Problem statement. Look through the records below for the line holding "2 [G3DSA:2.30.30.30] (473-523)". Write it out exactly, with each following line through the line holding "IPR017071 Transcription elongation".
-=-=-
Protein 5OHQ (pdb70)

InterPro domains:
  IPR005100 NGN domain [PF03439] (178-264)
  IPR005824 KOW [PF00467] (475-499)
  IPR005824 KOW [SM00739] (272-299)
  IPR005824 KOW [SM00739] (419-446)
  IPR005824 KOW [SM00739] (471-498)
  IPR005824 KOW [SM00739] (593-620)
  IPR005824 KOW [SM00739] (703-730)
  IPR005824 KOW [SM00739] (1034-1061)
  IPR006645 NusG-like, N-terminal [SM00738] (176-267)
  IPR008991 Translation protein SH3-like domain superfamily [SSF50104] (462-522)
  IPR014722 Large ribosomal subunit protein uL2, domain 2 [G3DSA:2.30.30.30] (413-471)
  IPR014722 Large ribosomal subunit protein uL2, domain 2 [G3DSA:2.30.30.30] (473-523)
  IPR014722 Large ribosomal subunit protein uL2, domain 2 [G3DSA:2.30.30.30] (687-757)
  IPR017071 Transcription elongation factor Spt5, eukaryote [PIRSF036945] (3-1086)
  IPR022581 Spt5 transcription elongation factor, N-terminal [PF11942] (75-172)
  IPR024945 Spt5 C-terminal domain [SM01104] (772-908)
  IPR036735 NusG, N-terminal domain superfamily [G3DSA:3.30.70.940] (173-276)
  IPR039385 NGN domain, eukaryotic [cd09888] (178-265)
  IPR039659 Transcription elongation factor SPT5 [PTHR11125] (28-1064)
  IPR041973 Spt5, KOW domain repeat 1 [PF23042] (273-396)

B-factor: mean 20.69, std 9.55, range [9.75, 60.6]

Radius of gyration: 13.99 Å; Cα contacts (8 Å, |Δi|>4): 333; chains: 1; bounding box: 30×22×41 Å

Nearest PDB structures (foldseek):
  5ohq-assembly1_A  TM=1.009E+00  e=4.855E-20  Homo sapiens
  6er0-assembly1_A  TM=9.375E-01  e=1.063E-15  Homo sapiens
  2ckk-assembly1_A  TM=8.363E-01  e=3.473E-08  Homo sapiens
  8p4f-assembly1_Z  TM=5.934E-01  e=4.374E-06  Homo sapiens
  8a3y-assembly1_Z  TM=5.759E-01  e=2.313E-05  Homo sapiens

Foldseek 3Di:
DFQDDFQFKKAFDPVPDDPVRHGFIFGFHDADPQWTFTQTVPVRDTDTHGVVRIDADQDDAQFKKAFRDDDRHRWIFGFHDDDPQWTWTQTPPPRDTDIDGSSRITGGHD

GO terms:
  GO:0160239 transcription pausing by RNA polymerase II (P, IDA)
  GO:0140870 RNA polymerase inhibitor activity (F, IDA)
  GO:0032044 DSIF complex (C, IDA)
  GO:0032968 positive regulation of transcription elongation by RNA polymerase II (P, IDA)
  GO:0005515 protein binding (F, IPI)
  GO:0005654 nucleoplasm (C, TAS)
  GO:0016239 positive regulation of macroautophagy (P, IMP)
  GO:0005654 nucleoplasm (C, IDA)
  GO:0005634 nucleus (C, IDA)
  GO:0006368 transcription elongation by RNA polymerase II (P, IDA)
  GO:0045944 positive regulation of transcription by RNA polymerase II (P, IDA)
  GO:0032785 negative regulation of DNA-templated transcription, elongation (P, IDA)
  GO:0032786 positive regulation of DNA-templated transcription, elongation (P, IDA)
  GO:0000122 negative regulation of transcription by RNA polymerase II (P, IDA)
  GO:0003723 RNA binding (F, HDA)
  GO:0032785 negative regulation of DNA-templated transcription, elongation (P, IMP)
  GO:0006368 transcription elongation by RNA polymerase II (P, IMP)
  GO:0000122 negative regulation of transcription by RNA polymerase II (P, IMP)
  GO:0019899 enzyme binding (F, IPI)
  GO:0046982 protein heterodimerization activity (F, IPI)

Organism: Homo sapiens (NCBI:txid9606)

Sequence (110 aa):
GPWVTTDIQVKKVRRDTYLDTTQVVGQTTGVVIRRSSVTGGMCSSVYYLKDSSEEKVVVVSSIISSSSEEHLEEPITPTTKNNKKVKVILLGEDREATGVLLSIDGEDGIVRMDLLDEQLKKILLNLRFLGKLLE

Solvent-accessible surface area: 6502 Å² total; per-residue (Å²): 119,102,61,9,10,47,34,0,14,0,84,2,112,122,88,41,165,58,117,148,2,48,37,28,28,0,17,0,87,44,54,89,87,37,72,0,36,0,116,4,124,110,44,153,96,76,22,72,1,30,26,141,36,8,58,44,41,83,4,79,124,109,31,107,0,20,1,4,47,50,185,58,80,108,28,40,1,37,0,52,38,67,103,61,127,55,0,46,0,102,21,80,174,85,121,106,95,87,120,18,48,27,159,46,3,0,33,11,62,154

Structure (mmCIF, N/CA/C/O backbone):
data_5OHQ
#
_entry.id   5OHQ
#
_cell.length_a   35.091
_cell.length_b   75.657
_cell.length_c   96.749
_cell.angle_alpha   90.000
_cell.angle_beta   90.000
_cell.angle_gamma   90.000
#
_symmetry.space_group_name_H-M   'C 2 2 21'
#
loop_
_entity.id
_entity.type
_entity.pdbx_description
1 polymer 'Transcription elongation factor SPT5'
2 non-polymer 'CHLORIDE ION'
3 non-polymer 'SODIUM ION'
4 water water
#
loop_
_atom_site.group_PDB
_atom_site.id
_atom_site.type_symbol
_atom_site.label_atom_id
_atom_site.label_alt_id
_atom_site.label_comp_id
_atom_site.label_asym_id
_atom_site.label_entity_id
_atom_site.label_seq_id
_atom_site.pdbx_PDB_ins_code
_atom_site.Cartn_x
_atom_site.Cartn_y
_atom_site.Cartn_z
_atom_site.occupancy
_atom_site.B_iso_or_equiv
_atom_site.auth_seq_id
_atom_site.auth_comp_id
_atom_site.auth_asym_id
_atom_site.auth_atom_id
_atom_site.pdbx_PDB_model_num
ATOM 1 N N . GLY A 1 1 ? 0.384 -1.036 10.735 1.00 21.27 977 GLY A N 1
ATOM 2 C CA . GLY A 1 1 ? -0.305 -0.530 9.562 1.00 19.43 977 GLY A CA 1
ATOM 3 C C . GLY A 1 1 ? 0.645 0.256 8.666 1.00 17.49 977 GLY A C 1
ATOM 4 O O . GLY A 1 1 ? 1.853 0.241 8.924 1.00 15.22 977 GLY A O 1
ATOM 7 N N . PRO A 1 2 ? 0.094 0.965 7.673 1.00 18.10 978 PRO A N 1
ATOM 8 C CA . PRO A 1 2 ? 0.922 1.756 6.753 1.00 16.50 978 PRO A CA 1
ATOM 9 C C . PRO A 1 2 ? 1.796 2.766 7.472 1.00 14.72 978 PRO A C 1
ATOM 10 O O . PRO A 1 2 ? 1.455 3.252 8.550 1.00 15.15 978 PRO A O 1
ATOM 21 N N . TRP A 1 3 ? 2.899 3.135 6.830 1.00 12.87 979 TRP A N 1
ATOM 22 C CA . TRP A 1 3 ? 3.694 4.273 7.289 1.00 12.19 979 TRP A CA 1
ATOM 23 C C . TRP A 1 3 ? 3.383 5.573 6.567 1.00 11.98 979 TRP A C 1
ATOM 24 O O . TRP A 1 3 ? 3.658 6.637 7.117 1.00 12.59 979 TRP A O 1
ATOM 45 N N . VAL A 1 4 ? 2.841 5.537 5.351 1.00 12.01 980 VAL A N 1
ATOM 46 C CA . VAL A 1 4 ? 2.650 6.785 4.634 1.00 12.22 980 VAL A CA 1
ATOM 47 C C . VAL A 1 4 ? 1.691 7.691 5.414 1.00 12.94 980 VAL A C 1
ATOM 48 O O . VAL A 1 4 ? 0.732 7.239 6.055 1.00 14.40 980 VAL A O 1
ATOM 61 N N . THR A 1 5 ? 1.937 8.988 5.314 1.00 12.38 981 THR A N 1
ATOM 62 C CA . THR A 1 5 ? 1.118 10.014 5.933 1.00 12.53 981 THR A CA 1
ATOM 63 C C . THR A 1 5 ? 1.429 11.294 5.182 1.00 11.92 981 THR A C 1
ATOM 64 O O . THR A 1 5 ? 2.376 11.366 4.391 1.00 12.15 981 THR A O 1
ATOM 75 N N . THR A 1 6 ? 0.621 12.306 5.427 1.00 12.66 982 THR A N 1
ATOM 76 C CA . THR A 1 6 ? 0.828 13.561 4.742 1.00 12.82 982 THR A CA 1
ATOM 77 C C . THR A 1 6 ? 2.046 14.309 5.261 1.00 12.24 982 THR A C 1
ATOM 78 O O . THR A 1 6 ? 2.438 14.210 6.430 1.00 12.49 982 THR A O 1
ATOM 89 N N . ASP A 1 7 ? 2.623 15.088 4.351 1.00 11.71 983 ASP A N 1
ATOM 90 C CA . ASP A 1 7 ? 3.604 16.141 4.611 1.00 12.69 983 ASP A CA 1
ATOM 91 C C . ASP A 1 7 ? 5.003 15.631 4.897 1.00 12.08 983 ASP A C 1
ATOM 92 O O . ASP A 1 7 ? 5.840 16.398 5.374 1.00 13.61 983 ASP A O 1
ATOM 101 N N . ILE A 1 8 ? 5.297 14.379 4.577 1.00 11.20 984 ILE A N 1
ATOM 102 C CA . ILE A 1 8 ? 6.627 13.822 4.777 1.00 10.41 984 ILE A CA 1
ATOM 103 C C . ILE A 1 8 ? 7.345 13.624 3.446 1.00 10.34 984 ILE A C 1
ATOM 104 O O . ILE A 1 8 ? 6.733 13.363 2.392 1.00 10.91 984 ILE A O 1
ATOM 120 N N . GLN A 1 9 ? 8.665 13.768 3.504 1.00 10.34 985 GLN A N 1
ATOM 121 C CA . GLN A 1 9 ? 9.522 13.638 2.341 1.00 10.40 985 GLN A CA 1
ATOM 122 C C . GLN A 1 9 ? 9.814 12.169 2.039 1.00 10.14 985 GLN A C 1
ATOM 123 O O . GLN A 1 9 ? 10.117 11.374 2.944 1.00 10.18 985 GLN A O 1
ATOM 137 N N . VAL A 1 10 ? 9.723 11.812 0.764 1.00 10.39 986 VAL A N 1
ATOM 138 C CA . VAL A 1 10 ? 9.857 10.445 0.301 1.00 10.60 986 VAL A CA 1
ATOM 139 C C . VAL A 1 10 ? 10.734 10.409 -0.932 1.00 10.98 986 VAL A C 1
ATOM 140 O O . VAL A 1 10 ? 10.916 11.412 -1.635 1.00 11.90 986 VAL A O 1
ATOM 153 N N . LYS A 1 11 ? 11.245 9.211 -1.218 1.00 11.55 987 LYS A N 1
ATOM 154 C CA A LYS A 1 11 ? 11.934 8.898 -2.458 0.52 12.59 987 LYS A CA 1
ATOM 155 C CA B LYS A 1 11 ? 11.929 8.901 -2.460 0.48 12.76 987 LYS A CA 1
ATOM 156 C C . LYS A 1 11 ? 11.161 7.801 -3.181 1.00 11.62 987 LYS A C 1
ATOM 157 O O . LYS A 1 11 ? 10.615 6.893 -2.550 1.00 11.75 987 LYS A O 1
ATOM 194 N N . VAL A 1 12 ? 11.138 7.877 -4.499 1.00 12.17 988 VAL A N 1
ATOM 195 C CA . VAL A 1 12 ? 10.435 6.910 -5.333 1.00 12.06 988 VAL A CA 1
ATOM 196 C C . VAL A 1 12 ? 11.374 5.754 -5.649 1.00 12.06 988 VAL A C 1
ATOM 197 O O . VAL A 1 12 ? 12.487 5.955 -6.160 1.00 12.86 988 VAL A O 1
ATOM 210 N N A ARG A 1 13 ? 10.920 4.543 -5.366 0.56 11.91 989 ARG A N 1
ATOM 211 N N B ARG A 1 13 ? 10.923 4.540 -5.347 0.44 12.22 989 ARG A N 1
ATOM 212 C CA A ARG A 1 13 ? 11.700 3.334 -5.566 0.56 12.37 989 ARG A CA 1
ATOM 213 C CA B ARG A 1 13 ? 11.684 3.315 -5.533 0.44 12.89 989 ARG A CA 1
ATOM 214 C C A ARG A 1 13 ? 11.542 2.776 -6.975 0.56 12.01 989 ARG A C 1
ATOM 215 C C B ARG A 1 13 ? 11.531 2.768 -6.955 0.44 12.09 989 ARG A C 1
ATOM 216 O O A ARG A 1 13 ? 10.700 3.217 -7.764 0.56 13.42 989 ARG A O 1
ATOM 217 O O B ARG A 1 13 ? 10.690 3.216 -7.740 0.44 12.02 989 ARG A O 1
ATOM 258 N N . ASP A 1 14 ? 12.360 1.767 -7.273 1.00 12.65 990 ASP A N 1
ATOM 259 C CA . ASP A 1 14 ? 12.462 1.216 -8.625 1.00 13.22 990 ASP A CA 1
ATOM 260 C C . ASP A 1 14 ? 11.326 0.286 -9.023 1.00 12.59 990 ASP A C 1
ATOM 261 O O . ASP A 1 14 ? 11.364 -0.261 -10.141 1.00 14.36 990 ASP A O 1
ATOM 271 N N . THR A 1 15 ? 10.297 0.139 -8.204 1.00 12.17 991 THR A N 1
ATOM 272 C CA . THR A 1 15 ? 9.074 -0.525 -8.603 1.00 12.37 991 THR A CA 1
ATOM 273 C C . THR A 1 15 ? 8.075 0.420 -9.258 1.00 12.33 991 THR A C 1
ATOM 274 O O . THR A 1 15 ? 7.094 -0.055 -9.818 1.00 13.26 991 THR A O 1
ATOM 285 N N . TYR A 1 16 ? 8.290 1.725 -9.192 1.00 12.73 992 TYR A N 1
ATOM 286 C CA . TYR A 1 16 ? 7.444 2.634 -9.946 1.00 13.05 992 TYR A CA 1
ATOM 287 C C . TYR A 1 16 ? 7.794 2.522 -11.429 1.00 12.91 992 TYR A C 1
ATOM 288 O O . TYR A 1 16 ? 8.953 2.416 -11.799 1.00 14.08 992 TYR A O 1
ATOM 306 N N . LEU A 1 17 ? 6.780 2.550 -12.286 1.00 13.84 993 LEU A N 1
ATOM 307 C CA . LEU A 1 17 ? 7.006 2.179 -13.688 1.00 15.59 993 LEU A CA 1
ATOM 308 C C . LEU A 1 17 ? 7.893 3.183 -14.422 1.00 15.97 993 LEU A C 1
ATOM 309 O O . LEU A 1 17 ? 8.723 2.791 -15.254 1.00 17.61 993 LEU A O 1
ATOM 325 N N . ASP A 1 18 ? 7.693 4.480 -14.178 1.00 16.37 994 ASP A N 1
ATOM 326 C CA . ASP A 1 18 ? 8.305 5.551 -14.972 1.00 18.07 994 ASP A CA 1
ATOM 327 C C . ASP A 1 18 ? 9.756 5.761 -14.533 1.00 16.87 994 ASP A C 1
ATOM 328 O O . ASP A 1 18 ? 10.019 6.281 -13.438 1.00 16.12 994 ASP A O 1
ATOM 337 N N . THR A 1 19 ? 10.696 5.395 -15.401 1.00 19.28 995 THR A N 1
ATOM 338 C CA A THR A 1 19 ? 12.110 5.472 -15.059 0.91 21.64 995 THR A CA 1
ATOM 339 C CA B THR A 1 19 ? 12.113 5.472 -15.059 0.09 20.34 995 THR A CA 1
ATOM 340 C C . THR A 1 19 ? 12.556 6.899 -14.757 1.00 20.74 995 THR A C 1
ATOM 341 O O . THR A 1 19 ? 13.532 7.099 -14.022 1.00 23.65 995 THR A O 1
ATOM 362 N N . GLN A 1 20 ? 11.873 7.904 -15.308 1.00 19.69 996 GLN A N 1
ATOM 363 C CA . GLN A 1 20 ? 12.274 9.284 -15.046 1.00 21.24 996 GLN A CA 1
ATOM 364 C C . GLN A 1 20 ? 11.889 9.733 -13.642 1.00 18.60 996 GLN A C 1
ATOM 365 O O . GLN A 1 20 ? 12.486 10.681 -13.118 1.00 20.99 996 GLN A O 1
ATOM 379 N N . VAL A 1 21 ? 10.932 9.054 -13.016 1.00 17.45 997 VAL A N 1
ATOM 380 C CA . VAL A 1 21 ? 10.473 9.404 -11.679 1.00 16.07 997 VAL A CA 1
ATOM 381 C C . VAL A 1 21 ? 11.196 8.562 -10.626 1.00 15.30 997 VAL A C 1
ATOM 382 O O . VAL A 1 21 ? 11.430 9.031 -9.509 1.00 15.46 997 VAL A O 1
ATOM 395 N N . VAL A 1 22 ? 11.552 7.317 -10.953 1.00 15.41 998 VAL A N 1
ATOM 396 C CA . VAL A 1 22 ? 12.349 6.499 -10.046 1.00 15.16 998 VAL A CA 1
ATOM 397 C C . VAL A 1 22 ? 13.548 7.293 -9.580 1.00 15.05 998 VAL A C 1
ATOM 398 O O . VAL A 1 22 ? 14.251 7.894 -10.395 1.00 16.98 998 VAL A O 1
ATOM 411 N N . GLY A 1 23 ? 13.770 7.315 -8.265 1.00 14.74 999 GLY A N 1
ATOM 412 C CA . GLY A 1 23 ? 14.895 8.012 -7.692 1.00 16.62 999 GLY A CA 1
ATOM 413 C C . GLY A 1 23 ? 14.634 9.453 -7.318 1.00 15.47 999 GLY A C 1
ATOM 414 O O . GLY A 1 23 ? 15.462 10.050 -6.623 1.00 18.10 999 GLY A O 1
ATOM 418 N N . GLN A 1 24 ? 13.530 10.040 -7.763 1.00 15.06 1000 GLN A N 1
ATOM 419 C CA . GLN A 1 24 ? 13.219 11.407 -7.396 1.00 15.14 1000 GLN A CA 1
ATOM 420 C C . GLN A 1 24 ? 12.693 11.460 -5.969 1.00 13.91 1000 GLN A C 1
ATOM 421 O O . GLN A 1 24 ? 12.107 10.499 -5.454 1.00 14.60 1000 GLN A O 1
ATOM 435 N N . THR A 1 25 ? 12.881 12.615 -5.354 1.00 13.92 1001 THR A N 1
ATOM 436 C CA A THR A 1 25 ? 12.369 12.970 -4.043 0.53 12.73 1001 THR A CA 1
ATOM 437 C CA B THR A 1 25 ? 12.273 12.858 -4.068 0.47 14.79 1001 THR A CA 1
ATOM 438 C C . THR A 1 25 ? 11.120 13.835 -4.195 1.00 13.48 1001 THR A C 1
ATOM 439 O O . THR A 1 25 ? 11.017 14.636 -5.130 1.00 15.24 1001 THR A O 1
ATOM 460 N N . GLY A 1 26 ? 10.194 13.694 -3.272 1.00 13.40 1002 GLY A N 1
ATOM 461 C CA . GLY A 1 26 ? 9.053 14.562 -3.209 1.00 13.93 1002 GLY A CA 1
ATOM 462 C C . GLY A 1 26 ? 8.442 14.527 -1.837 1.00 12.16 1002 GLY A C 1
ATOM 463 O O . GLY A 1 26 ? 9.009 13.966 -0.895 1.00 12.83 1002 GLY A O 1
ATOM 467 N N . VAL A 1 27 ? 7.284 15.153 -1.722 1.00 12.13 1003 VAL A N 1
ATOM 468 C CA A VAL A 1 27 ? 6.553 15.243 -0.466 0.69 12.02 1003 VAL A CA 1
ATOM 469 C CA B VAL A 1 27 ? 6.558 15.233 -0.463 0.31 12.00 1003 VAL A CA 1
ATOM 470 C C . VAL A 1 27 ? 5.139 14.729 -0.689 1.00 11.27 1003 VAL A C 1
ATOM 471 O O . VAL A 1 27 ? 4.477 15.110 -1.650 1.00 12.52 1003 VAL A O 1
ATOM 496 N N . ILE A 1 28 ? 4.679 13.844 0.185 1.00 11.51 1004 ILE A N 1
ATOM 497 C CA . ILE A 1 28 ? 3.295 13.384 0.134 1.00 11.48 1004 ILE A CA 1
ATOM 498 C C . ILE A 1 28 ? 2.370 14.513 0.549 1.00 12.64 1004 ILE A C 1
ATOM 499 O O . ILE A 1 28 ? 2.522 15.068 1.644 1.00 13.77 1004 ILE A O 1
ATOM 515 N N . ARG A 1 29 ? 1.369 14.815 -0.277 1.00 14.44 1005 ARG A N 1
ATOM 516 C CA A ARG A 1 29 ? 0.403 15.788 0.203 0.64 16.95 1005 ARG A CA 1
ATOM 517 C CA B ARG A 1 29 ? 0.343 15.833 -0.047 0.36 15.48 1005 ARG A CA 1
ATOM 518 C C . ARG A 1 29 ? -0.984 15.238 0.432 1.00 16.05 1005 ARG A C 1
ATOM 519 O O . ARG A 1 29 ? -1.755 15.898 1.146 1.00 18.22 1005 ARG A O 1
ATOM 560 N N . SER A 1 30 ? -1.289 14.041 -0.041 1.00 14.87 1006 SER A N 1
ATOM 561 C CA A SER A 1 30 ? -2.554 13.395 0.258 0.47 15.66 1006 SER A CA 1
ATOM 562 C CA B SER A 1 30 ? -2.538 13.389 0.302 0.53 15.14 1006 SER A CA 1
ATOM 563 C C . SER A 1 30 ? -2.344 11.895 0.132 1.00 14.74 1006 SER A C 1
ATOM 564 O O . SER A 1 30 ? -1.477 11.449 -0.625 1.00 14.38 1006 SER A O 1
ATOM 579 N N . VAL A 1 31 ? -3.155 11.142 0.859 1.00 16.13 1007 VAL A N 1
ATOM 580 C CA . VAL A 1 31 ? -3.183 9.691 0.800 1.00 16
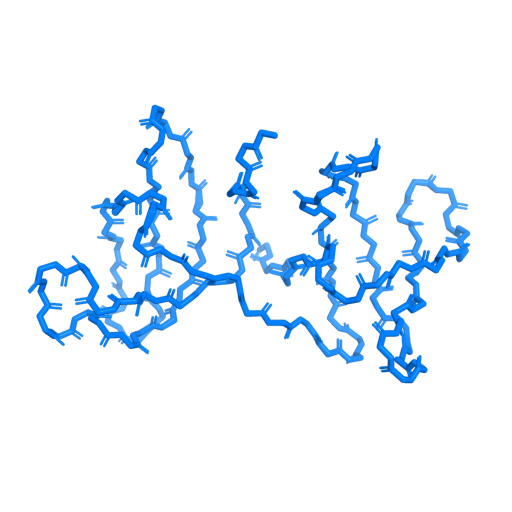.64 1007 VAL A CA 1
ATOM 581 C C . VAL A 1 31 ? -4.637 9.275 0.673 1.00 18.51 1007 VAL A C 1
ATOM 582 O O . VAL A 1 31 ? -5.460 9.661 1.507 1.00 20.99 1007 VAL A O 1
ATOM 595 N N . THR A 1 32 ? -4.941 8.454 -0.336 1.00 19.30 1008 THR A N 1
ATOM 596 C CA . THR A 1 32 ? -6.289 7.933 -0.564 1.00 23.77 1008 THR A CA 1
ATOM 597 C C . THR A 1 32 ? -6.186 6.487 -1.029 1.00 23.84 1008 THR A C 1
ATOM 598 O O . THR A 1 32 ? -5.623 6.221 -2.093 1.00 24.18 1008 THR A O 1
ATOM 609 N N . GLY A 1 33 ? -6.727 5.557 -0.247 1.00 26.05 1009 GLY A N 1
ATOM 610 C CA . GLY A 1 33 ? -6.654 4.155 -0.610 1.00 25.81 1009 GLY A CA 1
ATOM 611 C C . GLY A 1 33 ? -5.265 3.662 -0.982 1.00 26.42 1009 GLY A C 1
-=-=-
Solution below.
  IPR014722 Large ribosomal subunit protein uL2, domain 2 [G3DSA:2.30.30.30] (473-523)
  IPR014722 Large ribosomal subunit protein uL2, domain 2 [G3DSA:2.30.30.30] (687-757)
  IPR017071 Transcription elongation factor Spt5, eukaryote [PIRSF036945] (3-1086)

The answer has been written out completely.